Expression of the OsTIR1 ^{(F74G) protein from the Rosa26 OsTIR1} (F74G) allele requires the removal of the loxP-neor-STOP-loxP sequence by site-specific recombination of the loxP sequence using Cre recombinase. By selecting and crossing transgenic (Tg) mice expressing Cre recombinase in a tissue- or cell-specific manner, OsTIR1(F74G) protein can be expressed in a tissue- or cell-specific manner (Fig. 2).

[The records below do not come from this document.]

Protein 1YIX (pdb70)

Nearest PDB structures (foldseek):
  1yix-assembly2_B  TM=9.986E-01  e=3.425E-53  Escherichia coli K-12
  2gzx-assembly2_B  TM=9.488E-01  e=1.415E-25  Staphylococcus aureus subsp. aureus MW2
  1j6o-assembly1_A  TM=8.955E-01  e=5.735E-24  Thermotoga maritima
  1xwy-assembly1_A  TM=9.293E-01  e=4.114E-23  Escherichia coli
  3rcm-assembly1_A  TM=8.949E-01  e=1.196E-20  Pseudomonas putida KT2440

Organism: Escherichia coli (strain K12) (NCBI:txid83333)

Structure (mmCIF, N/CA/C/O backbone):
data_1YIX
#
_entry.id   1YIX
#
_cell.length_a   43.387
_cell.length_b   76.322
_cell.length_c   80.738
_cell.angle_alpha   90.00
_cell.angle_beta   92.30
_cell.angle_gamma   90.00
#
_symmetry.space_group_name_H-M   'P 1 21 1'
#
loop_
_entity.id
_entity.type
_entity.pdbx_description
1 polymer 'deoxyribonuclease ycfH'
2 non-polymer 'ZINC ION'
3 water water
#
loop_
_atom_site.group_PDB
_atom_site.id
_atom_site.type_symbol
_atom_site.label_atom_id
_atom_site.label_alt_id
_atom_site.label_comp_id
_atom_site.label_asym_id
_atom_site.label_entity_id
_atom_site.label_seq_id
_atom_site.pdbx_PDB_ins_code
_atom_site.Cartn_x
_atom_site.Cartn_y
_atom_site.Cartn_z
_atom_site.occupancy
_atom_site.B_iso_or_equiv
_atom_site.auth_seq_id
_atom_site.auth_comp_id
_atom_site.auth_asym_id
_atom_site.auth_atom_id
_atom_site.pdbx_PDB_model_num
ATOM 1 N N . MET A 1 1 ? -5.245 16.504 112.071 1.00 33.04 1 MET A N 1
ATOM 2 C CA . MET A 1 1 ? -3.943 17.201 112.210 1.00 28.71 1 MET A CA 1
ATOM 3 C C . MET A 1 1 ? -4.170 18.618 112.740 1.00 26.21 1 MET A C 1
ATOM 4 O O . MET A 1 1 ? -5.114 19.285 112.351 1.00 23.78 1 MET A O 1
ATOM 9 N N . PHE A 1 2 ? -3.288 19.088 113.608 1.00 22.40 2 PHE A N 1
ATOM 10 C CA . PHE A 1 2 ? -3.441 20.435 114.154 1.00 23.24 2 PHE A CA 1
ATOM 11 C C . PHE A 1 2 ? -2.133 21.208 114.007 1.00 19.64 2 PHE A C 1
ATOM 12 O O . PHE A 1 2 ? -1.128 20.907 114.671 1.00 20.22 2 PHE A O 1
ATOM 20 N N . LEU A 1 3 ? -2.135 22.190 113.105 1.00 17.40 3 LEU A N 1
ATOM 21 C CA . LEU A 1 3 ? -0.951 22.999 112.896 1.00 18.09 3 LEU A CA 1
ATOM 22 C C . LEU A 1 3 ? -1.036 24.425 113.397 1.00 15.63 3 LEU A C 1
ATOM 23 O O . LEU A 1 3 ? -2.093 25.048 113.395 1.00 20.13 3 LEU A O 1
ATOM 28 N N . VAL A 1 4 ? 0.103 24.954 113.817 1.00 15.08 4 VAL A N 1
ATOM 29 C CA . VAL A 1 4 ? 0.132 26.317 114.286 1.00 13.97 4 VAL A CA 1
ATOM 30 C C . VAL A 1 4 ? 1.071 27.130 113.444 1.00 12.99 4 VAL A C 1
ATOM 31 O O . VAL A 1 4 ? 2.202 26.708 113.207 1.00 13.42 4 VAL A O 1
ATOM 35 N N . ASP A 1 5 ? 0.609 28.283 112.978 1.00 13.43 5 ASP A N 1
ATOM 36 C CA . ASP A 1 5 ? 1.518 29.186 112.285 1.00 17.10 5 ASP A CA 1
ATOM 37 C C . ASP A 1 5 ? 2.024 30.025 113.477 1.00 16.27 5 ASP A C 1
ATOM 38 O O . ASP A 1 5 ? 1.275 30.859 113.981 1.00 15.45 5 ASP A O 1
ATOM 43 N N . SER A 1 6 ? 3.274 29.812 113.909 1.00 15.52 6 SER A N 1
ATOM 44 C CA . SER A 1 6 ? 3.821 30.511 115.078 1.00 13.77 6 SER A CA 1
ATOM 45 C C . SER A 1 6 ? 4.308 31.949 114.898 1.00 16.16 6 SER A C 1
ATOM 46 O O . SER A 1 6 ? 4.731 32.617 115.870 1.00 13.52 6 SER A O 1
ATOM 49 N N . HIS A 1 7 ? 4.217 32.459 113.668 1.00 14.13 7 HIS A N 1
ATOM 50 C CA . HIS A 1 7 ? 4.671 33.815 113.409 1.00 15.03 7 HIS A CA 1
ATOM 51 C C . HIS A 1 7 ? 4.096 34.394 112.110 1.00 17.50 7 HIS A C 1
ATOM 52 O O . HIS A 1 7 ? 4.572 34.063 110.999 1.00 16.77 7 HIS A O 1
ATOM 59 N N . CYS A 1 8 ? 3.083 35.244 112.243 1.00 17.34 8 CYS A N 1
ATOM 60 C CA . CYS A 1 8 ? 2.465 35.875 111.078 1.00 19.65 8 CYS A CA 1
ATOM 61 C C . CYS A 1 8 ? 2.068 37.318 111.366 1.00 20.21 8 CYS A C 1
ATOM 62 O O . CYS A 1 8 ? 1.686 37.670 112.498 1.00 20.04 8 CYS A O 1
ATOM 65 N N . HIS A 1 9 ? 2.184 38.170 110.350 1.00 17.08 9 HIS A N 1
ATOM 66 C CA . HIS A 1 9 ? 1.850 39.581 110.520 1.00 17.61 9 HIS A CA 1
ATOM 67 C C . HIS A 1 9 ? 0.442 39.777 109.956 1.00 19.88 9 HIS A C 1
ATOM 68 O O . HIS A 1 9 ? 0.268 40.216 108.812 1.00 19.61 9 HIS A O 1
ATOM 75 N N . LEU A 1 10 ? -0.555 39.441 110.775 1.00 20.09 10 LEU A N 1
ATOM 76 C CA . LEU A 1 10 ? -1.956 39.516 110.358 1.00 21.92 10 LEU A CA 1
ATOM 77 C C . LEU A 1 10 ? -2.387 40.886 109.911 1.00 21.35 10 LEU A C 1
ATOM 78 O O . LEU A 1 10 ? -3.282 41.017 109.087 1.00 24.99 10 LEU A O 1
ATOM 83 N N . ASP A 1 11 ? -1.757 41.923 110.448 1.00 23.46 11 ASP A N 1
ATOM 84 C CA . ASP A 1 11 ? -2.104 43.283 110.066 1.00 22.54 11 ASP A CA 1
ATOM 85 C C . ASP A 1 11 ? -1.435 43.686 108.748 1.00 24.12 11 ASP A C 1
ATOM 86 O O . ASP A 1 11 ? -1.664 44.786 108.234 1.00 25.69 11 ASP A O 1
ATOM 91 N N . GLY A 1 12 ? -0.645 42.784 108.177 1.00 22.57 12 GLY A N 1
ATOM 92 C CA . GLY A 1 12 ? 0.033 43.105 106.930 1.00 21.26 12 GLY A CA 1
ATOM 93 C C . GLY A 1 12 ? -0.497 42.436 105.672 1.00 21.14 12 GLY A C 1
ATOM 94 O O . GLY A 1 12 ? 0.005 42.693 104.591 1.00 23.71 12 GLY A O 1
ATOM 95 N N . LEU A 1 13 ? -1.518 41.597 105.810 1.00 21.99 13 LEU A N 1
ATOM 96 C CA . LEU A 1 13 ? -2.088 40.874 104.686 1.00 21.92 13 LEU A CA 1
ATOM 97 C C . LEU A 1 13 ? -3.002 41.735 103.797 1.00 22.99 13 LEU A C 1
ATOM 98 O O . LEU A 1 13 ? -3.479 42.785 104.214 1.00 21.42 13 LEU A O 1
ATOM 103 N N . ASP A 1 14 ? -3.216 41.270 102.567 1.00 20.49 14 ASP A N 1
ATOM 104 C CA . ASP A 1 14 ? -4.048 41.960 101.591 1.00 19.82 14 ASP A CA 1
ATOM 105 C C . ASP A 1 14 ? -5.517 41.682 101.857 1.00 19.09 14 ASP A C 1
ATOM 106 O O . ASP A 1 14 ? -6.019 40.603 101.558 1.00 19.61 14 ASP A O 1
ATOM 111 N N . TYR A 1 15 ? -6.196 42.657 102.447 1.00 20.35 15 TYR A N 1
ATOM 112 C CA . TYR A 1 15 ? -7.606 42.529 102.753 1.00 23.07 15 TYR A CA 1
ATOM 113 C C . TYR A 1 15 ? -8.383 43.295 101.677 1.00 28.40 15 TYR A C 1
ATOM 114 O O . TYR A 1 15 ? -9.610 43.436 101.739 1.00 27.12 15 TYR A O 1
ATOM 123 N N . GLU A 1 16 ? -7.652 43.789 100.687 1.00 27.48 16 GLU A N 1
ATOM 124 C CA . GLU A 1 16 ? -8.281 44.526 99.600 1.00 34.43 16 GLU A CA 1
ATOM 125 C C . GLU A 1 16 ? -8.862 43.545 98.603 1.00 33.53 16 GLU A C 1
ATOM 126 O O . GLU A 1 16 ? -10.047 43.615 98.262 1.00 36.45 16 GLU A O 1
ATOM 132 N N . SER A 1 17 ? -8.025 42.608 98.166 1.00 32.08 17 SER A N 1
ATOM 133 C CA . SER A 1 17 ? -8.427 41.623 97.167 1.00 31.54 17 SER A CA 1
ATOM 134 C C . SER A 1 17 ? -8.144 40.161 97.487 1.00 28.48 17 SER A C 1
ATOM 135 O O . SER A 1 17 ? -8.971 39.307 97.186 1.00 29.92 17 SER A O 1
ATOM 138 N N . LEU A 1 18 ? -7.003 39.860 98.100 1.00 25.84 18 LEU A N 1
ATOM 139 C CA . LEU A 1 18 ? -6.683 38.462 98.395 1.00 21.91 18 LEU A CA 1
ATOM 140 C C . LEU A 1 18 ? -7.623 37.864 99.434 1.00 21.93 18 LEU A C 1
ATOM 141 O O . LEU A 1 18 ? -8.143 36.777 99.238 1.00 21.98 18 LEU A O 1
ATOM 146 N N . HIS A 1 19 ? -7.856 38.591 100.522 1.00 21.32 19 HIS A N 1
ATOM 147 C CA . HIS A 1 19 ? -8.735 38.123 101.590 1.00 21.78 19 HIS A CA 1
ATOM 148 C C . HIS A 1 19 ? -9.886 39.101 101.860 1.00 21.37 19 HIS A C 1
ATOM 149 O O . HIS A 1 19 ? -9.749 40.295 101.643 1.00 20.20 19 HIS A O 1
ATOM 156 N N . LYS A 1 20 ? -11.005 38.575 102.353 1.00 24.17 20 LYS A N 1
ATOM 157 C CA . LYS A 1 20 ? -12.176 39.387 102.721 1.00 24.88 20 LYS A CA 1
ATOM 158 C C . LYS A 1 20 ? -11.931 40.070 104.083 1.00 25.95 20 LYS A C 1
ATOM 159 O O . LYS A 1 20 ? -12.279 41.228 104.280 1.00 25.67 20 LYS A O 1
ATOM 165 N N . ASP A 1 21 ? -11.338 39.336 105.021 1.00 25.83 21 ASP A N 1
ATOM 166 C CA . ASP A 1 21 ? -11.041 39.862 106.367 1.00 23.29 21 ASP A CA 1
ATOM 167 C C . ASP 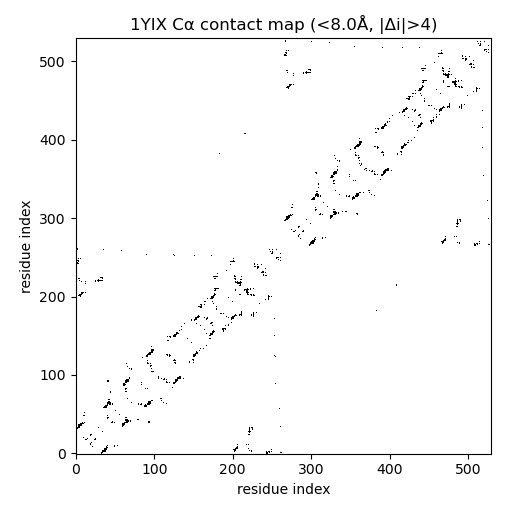A 1 21 ? -10.384 38.767 107.194 1.00 21.10 21 ASP A C 1
ATOM 168 O O . ASP A 1 21 ? -10.121 37.669 106.684 1.00 18.66 21 ASP A O 1
ATOM 173 N N . VAL A 1 22 ? -10.106 39.053 108.464 1.00 19.78 22 VAL A N 1
ATOM 174 C CA . VAL A 1 22 ? -9.450 38.063 109.313 1.00 21.20 22 VAL A CA 1
ATOM 175 C C . VAL A 1 22 ? -10.162 36.713 109.345 1.00 18.52 22 VAL A C 1
ATOM 176 O O . VAL A 1 22 ? -9.517 35.662 109.316 1.00 16.92 22 VAL A O 1
ATOM 180 N N . ASP A 1 23 ? -11.490 36.720 109.422 1.00 16.20 23 ASP A N 1
ATOM 181 C CA . ASP A 1 23 ? -12.230 35.455 109.427 1.00 18.05 23 ASP A CA 1
ATOM 182 C C . ASP A 1 23 ? -11.814 34.604 108.235 1.00 18.77 23 ASP A C 1
ATOM 183 O O . ASP A 1 23 ? -11.500 33.422 108.350 1.00 19.10 23 ASP A O 1
ATOM 188 N N . ASP A 1 24 ? -11.826 35.244 107.078 1.00 19.17 24 ASP A N 1
ATOM 189 C CA . ASP A 1 24 ? -11.492 34.589 105.819 1.00 19.20 24 ASP A CA 1
ATOM 190 C C . ASP A 1 24 ? -10.104 33.935 105.904 1.00 19.63 24 ASP A C 1
ATOM 191 O O . ASP A 1 24 ? -9.940 32.751 105.576 1.00 23.21 24 ASP A O 1
ATOM 196 N N . VAL A 1 25 ? -9.119 34.709 106.359 1.00 18.97 25 VAL A N 1
ATOM 197 C CA . VAL A 1 25 ? -7.753 34.206 106.484 1.00 19.33 25 VAL A CA 1
ATOM 198 C C . VAL A 1 25 ? -7.679 32.967 107.350 1.00 17.76 25 VAL A C 1
ATOM 199 O O . VAL A 1 25 ? -7.052 31.968 106.963 1.00 17.05 25 VAL A O 1
ATOM 203 N N . LEU A 1 26 ? -8.309 33.028 108.528 1.00 15.84 26 LEU A N 1
ATOM 204 C CA . LEU A 1 26 ? -8.273 31.912 109.457 1.00 19.18 26 LEU A CA 1
ATOM 205 C C . LEU A 1 26 ? -9.038 30.682 108.954 1.00 20.92 26 LEU A C 1
ATOM 206 O O . LEU A 1 26 ? -8.665 29.554 109.257 1.00 22.36 26 LEU A O 1
ATOM 211 N N . ALA A 1 27 ? -10.095 30.895 108.175 1.00 22.78 27 ALA A N 1
ATOM 212 C CA . ALA A 1 27 ? -10.867 29.783 107.636 1.00 23.38 27 ALA A CA 1
ATOM 213 C C . ALA A 1 27 ? -10.033 29.114 106.549 1.00 22.91 27 ALA A C 1
ATOM 214 O O . ALA A 1 27 ? -10.080 27.902 106.368 1.00 20.88 27 ALA A O 1
ATOM 216 N N . LYS A 1 28 ? -9.279 29.914 105.807 1.00 23.62 28 LYS A N 1
ATOM 217 C CA . LYS A 1 28 ? -8.421 29.351 104.773 1.00 21.93 28 LYS A CA 1
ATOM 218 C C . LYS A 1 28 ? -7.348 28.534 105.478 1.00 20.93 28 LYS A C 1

Example 2: Time series analysis of protein degradation in vivo in mice
(the purpose)
Mice expressing a target protein fused with a mini AID degron sequence (mAID) are generated, and these mice are crossed with the Rosa26 ^OsTIR1(F74G) mice generated in Example 1 and Tg mice expressing Cre recombinase. An auxin analog is administered to the mice obtained by crossing to induce degradation of the target protein, and the time course of protein degradation in vivo is analyzed.

(Methods and Results)
By using genome editing to introduce the base sequence encoding the Venus fluorescent protein and the mini AID degron sequence (mAID) into the Satb1 gene, we generated Satb1 ^Venus-mAID mice that express a fusion protein in which the Venus fluorescent protein and the mini AID degron sequence (mAID) are fused to the N-terminus of the Satb1 nuclear protein (Fig. 3A).

Next, the Rosa26 ^OsTIR1(F74G) mice prepared in Example 1, Satb1 ^Venus-mAID mice, and Cd4Cre Tg mice (4-8 week-old male or female; provided by Dr. Chris Wilson, University of Washington) that express Cre recombinase specifically in T cells were crossed to generate Rosa26 ^OsTIR1/+ :Satb1 ^Venus-mAID/+ :Cd4Cre mice (Figure 3A).

5-Phenyl-indole-3-acetic acid (5-ph-IAA) was administered intraperitoneally (ip) to Rosa26 ^OsTIR1/+ :Satb1 ^Venus-mAID/+ :Cd4Cre mice at a dose of 0.1 mg/body or 0.02 mg/body. Blood was collected from the mice at each time point from 0 to 72 hours after administration, and the fluorescence intensity of Satb1-Venus in T cells in the peripheral blood was analyzed by flow cytometry.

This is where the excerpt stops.